▶ [WHAT IS REQUIRED]: What you return should be the lines from the one with "Protein AF-A0A8J8GY76-F1 (afdb_monomer_lite)" through the one with "ATOM 17 C C . GLN" in the data below, reproduced exactly with both ends, and no pictures at all.

[DATA TO PROCESS Boundary: Start]

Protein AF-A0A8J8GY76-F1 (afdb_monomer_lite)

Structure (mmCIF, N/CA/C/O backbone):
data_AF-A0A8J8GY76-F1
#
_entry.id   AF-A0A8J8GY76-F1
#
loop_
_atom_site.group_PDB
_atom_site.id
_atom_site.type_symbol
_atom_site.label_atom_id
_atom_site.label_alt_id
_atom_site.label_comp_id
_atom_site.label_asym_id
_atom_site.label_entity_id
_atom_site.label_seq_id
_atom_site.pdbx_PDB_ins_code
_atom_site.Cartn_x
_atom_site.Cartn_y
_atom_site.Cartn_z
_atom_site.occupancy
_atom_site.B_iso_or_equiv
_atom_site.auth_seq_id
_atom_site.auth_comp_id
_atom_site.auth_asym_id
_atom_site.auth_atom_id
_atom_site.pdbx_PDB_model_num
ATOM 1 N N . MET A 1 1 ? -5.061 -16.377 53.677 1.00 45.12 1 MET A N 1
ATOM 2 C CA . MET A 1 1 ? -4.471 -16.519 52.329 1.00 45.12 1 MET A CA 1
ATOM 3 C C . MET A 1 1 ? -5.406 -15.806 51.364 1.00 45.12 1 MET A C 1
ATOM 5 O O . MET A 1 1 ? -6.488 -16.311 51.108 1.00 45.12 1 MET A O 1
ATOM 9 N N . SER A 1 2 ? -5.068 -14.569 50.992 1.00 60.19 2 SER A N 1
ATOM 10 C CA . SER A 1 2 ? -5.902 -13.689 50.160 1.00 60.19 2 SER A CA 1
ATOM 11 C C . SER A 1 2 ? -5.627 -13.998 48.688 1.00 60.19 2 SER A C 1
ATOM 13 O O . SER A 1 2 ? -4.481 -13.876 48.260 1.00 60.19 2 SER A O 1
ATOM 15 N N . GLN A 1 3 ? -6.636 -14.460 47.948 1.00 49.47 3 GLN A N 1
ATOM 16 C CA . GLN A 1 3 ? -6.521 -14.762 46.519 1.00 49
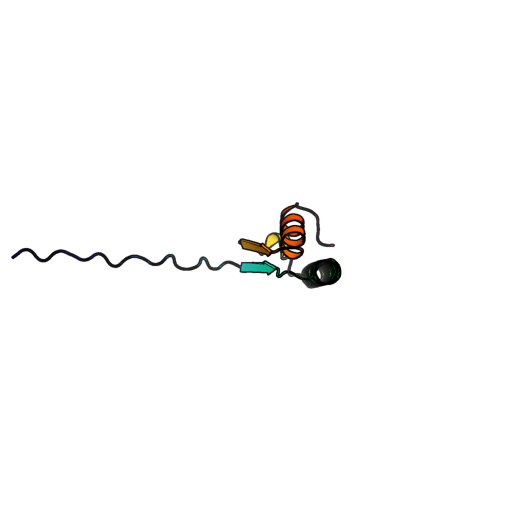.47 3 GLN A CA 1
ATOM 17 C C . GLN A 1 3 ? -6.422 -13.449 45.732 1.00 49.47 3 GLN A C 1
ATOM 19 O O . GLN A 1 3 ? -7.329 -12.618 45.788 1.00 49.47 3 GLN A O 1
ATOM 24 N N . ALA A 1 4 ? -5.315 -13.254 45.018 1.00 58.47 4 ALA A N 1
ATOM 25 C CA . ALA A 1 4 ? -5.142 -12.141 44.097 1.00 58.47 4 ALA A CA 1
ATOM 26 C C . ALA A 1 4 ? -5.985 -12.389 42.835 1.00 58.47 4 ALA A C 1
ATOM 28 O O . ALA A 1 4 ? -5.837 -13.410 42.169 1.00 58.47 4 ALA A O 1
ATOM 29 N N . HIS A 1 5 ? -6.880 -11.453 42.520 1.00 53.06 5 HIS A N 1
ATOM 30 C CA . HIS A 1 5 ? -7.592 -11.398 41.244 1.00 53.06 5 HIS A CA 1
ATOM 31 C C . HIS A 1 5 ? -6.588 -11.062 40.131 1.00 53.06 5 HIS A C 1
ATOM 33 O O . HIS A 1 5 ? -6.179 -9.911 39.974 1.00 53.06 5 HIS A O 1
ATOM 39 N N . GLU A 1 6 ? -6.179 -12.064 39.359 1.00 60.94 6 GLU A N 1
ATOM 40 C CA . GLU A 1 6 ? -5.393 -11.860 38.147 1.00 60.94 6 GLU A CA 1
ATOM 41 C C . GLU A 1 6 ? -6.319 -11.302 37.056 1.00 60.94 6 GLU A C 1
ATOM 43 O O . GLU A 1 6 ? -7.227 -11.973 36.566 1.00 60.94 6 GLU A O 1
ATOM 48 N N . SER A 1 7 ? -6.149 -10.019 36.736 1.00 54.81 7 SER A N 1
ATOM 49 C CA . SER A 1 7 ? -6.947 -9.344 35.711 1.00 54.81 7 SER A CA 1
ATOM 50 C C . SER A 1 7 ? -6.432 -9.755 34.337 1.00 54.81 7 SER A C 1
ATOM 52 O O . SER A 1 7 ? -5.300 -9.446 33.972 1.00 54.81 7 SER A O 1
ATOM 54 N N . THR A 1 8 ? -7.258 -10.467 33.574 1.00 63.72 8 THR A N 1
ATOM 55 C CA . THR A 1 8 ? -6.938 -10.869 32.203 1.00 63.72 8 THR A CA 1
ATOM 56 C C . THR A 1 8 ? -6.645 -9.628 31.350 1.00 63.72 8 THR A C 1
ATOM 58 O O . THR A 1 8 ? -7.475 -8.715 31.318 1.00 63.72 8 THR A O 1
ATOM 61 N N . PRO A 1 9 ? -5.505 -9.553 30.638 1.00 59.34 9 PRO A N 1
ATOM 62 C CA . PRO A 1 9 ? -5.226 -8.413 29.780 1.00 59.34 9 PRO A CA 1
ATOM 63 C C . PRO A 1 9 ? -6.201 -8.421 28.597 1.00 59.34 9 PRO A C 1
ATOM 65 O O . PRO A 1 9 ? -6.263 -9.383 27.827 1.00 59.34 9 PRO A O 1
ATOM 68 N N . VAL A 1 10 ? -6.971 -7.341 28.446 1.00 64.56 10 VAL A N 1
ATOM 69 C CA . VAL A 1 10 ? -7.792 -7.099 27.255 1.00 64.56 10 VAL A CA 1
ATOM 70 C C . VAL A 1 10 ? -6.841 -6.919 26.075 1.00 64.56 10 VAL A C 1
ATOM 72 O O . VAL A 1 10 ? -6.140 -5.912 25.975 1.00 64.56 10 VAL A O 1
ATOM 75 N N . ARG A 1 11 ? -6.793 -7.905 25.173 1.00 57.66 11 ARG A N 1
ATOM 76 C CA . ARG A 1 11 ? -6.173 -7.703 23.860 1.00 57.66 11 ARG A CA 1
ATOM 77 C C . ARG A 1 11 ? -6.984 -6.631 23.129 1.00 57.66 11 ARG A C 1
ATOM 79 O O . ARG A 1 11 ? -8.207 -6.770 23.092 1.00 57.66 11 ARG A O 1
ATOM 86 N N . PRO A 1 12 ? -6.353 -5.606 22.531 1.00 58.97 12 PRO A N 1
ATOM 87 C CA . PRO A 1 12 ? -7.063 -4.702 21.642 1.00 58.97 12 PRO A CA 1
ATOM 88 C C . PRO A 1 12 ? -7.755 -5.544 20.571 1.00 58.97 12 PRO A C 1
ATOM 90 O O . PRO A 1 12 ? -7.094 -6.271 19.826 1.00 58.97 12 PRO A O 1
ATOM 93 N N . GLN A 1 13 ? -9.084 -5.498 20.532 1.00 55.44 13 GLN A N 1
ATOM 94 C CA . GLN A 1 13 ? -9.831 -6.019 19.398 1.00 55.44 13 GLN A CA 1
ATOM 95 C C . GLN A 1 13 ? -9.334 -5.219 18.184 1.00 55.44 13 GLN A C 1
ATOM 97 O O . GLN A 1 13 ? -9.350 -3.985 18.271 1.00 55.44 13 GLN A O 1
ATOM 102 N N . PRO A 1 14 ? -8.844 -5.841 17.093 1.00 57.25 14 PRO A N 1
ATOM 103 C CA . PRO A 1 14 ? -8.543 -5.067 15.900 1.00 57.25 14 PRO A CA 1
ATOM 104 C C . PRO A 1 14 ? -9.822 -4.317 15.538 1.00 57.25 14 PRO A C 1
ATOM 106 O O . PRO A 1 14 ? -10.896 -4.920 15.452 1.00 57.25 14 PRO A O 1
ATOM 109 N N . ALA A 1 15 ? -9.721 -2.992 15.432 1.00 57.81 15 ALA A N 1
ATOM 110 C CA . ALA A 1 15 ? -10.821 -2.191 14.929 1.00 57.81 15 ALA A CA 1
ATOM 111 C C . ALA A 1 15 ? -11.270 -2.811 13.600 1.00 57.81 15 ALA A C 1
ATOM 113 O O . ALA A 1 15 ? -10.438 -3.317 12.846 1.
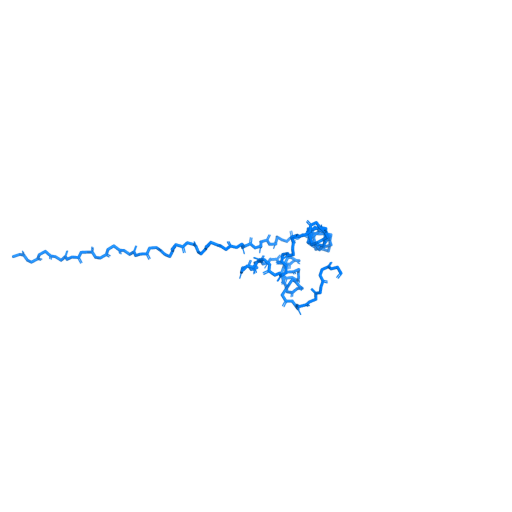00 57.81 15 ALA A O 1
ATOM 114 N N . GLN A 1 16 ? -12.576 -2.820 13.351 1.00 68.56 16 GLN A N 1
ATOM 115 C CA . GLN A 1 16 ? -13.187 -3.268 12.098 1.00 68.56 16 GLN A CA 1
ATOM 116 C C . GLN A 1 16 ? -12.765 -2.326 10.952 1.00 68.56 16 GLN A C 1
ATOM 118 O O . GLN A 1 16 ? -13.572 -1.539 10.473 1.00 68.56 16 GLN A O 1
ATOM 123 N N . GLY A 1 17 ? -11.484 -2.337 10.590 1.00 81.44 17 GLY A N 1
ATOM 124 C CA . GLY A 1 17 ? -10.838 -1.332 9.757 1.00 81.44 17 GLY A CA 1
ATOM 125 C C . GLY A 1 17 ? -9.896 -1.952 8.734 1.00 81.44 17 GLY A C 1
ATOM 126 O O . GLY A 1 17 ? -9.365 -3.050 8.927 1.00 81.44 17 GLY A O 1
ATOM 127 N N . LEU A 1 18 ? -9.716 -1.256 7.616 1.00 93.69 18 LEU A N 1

[DATA TO PROCESS Boundary: End]
[DATA TO PROCESS Boundary: Start]

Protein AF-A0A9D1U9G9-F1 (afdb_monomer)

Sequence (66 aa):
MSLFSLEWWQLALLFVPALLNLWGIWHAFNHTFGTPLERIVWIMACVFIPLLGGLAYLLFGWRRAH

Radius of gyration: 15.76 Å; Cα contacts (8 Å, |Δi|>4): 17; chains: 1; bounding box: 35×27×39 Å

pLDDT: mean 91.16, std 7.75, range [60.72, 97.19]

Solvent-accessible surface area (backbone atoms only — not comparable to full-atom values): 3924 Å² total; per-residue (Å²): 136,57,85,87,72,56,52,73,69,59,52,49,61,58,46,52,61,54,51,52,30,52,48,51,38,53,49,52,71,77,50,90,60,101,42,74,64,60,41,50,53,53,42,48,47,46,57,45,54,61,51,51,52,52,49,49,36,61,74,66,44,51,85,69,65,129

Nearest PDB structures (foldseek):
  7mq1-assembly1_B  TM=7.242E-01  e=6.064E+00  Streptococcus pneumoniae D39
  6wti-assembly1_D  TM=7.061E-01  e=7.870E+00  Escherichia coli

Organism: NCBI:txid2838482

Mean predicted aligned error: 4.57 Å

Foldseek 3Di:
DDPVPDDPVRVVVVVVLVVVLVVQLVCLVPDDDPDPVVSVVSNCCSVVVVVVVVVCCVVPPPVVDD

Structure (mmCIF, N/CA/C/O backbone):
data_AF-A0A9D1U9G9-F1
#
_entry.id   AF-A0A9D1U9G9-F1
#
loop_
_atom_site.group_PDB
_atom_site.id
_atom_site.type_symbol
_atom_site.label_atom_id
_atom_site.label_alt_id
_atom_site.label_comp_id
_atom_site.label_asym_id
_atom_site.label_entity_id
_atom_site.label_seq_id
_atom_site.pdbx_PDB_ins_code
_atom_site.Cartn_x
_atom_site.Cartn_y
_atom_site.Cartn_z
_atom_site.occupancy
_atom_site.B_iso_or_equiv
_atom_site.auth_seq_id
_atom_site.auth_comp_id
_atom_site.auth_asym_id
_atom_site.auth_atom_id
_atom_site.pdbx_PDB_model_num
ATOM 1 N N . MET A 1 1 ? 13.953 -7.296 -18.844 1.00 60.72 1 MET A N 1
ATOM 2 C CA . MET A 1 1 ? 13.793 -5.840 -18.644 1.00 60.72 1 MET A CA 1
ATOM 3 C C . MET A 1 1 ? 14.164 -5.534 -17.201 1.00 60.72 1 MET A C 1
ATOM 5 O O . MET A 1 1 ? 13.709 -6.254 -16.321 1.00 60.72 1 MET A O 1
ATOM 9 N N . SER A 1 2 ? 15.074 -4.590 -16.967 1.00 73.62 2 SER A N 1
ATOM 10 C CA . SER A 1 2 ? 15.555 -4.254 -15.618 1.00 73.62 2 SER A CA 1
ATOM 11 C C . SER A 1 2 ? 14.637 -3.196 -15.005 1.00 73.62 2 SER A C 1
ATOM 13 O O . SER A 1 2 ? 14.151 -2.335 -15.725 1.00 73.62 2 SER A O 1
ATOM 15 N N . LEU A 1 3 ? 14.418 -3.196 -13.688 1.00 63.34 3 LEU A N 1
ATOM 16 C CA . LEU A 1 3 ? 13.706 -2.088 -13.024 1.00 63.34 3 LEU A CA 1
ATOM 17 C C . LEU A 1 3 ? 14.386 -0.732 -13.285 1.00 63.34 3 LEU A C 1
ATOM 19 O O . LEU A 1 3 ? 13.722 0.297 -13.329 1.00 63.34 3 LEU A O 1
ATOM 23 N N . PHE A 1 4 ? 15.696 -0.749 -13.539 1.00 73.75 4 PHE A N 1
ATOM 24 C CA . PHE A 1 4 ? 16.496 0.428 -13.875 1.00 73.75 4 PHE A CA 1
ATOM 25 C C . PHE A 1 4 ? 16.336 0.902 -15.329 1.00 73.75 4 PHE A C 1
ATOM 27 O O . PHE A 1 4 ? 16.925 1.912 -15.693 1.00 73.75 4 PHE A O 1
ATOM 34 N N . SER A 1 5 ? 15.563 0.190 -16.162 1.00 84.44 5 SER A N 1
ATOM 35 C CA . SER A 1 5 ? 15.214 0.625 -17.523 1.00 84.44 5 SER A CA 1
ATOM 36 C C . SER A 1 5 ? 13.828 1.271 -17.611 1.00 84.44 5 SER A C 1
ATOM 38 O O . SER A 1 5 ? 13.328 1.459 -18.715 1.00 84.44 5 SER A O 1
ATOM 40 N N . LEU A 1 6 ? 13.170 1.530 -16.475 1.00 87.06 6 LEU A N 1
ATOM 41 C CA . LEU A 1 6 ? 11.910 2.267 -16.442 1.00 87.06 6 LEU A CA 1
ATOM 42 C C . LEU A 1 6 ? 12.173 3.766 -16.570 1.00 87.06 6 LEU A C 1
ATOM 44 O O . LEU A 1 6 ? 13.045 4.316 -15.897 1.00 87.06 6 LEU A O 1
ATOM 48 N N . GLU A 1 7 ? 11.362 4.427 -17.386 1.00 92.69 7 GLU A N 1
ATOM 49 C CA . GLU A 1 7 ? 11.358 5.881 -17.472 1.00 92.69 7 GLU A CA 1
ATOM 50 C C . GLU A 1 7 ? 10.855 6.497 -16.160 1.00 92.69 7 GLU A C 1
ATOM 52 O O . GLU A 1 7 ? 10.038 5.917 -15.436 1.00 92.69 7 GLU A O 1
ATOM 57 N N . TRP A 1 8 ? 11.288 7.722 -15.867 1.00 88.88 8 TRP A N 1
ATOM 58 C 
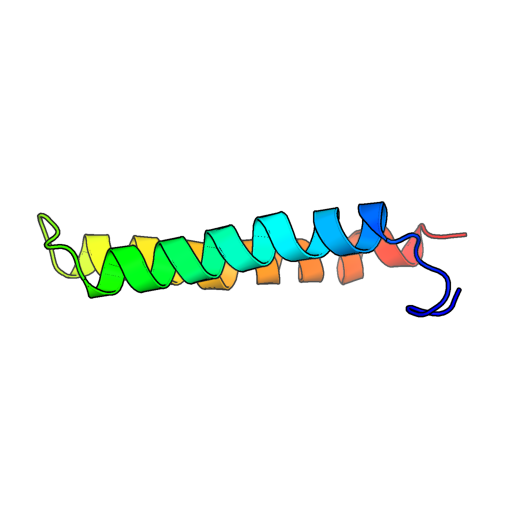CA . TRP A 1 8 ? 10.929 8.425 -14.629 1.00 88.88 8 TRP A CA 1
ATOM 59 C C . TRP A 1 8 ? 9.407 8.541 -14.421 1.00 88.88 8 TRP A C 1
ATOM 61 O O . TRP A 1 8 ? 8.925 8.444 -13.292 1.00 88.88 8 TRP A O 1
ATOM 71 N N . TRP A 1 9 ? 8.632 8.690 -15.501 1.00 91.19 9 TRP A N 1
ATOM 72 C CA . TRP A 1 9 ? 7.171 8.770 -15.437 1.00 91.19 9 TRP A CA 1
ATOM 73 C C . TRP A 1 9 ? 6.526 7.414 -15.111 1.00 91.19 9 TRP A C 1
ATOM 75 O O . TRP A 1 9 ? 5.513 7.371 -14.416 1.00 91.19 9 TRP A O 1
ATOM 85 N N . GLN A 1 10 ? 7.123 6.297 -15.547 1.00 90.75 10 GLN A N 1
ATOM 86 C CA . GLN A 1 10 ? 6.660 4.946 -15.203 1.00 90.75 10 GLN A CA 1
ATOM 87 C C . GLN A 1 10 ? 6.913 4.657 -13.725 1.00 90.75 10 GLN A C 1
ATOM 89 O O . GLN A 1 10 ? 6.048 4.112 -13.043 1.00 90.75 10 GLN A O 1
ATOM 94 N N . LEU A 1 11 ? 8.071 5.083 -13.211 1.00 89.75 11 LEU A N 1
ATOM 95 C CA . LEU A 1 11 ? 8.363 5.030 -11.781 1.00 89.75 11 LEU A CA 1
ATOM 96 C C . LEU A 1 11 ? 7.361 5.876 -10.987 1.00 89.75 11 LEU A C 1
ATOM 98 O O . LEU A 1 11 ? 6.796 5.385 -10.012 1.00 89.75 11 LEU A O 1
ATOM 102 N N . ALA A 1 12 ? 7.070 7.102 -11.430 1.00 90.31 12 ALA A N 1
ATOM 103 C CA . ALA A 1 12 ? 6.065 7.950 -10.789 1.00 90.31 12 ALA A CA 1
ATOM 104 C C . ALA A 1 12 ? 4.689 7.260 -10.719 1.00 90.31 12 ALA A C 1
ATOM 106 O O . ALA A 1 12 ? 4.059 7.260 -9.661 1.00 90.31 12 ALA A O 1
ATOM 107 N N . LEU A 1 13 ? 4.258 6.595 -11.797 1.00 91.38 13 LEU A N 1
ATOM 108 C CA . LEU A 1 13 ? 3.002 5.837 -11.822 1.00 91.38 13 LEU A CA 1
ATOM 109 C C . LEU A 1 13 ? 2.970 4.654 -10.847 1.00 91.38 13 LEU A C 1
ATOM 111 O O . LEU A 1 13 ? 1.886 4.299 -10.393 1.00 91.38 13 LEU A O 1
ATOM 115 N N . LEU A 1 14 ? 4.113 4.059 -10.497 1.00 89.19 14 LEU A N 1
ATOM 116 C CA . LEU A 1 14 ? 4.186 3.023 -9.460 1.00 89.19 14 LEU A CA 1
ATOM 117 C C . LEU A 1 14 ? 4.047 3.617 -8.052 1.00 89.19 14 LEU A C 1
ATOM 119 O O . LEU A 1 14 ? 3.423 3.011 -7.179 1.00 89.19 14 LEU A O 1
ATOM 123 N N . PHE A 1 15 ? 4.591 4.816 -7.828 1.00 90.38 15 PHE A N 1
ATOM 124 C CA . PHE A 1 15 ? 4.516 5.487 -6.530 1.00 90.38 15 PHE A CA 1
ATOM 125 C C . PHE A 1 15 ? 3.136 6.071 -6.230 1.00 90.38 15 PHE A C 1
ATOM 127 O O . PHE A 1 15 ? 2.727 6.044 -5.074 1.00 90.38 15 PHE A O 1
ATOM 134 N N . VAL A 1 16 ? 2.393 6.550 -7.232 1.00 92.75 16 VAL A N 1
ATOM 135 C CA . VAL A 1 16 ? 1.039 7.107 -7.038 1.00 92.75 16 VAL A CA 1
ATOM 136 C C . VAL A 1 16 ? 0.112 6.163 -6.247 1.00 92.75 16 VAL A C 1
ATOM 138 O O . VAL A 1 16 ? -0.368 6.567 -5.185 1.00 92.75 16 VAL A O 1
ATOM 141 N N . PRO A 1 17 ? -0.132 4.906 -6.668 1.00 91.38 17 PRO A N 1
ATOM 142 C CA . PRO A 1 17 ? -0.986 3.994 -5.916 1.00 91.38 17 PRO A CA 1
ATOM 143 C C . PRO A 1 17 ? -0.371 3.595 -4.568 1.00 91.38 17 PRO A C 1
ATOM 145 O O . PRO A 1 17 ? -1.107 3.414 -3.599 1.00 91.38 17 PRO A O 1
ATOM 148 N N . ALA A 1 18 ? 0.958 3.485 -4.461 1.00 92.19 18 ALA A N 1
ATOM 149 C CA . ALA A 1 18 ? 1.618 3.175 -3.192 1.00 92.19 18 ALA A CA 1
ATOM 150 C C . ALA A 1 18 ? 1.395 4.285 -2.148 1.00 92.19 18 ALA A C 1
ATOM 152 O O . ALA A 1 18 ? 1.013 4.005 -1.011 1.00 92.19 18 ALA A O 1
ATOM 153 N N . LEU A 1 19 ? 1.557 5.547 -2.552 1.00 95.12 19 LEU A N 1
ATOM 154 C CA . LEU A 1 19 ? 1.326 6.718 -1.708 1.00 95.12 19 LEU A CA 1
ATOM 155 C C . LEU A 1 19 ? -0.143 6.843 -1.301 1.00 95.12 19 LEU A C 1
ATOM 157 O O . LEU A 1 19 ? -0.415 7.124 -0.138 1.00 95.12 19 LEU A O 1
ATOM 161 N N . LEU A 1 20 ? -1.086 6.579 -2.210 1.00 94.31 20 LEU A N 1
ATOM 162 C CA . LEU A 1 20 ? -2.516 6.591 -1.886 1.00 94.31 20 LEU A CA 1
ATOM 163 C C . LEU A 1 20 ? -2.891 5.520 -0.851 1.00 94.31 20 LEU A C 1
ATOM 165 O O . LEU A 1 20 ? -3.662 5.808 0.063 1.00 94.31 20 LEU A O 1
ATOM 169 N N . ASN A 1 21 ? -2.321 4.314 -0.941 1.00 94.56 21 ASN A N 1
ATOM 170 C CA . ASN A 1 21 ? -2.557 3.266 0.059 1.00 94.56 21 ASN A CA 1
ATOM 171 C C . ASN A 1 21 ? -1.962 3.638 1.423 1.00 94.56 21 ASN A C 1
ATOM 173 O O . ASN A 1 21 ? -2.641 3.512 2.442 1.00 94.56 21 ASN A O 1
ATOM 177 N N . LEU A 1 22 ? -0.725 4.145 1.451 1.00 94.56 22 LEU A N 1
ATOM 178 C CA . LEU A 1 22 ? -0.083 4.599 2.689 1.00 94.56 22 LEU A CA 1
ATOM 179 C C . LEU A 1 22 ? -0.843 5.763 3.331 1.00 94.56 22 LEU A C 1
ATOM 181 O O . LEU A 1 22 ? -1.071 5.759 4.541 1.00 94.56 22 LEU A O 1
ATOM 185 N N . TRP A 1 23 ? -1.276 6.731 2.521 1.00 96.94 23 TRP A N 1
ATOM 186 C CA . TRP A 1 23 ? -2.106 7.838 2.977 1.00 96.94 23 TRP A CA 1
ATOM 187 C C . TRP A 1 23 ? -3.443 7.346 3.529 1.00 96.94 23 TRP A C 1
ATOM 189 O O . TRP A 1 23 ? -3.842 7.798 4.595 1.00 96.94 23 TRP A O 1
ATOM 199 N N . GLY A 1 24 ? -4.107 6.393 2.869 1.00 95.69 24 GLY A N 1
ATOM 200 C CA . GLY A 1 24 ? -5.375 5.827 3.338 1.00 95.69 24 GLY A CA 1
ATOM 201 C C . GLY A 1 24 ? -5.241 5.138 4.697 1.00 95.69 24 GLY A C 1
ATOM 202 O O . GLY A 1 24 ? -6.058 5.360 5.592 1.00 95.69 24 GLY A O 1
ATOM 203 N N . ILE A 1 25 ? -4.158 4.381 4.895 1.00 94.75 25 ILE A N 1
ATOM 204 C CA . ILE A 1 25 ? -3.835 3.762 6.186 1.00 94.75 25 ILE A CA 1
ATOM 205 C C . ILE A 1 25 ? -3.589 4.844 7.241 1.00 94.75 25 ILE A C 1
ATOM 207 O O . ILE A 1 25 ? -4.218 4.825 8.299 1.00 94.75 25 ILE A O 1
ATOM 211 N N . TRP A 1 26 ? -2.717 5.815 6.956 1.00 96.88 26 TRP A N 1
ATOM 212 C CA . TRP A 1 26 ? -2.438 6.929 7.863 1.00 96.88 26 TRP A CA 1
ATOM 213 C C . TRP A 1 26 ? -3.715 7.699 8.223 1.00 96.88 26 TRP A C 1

[DATA TO PROCESS Boundary: End]

▶ [RESPONSE AREA]:
Protein AF-A0A8J8GY76-F1 (afdb_monomer_lite)

Structure (mmCIF, N/CA/C/O backbone):
data_AF-A0A8J8GY76-F1
#
_entry.id   AF-A0A8J8GY76-F1
#
loop_
_atom_site.group_PDB
_atom_site.id
_atom_site.type_symbol
_atom_site.label_atom_id
_atom_site.label_alt_id
_atom_site.label_comp_id
_atom_site.label_asym_id
_atom_site.label_entity_id
_atom_site.label_seq_id
_atom_site.pdbx_PDB_ins_code
_atom_site.Cartn_x
_atom_site.Cartn_y
_atom_site.Cartn_z
_atom_site.occupancy
_atom_site.B_iso_or_equiv
_atom_site.auth_seq_id
_atom_site.auth_comp_id
_atom_site.auth_asym_id
_atom_site.auth_atom_id
_atom_site.pdbx_PDB_model_num
ATOM 1 N N . MET A 1 1 ? -5.061 -16.377 53.677 1.00 45.12 1 MET A N 1
ATOM 2 C CA . MET A 1 1 ? -4.471 -16.519 52.329 1.00 45.12 1 MET A CA 1
ATOM 3 C C . MET A 1 1 ? -5.406 -15.806 51.364 1.00 45.12 1 MET A C 1
ATOM 5 O O . MET A 1 1 ? -6.488 -16.311 51.108 1.00 45.12 1 MET A O 1
ATOM 9 N N . SER A 1 2 ? -5.068 -14.569 50.992 1.00 60.19 2 SER A N 1
ATOM 10 C CA . SER A 1 2 ? -5.902 -13.689 50.160 1.00 60.19 2 SER A CA 1
ATOM 11 C C . SER A 1 2 ? -5.627 -13.998 48.688 1.00 60.19 2 SER A C 1
ATOM 13 O O . SER A 1 2 ? -4.481 -13.876 48.260 1.00 60.19 2 SER A O 1
ATOM 15 N N . GLN A 1 3 ? -6.636 -14.460 47.948 1.00 49.47 3 GLN A N 1
ATOM 16 C CA . GLN A 1 3 ? -6.521 -14.762 46.519 1.00 49
.47 3 GLN A CA 1
ATOM 17 C C . GLN A 1 3 ? -6.422 -13.449 45.732 1.00 49.47 3 GLN A C 1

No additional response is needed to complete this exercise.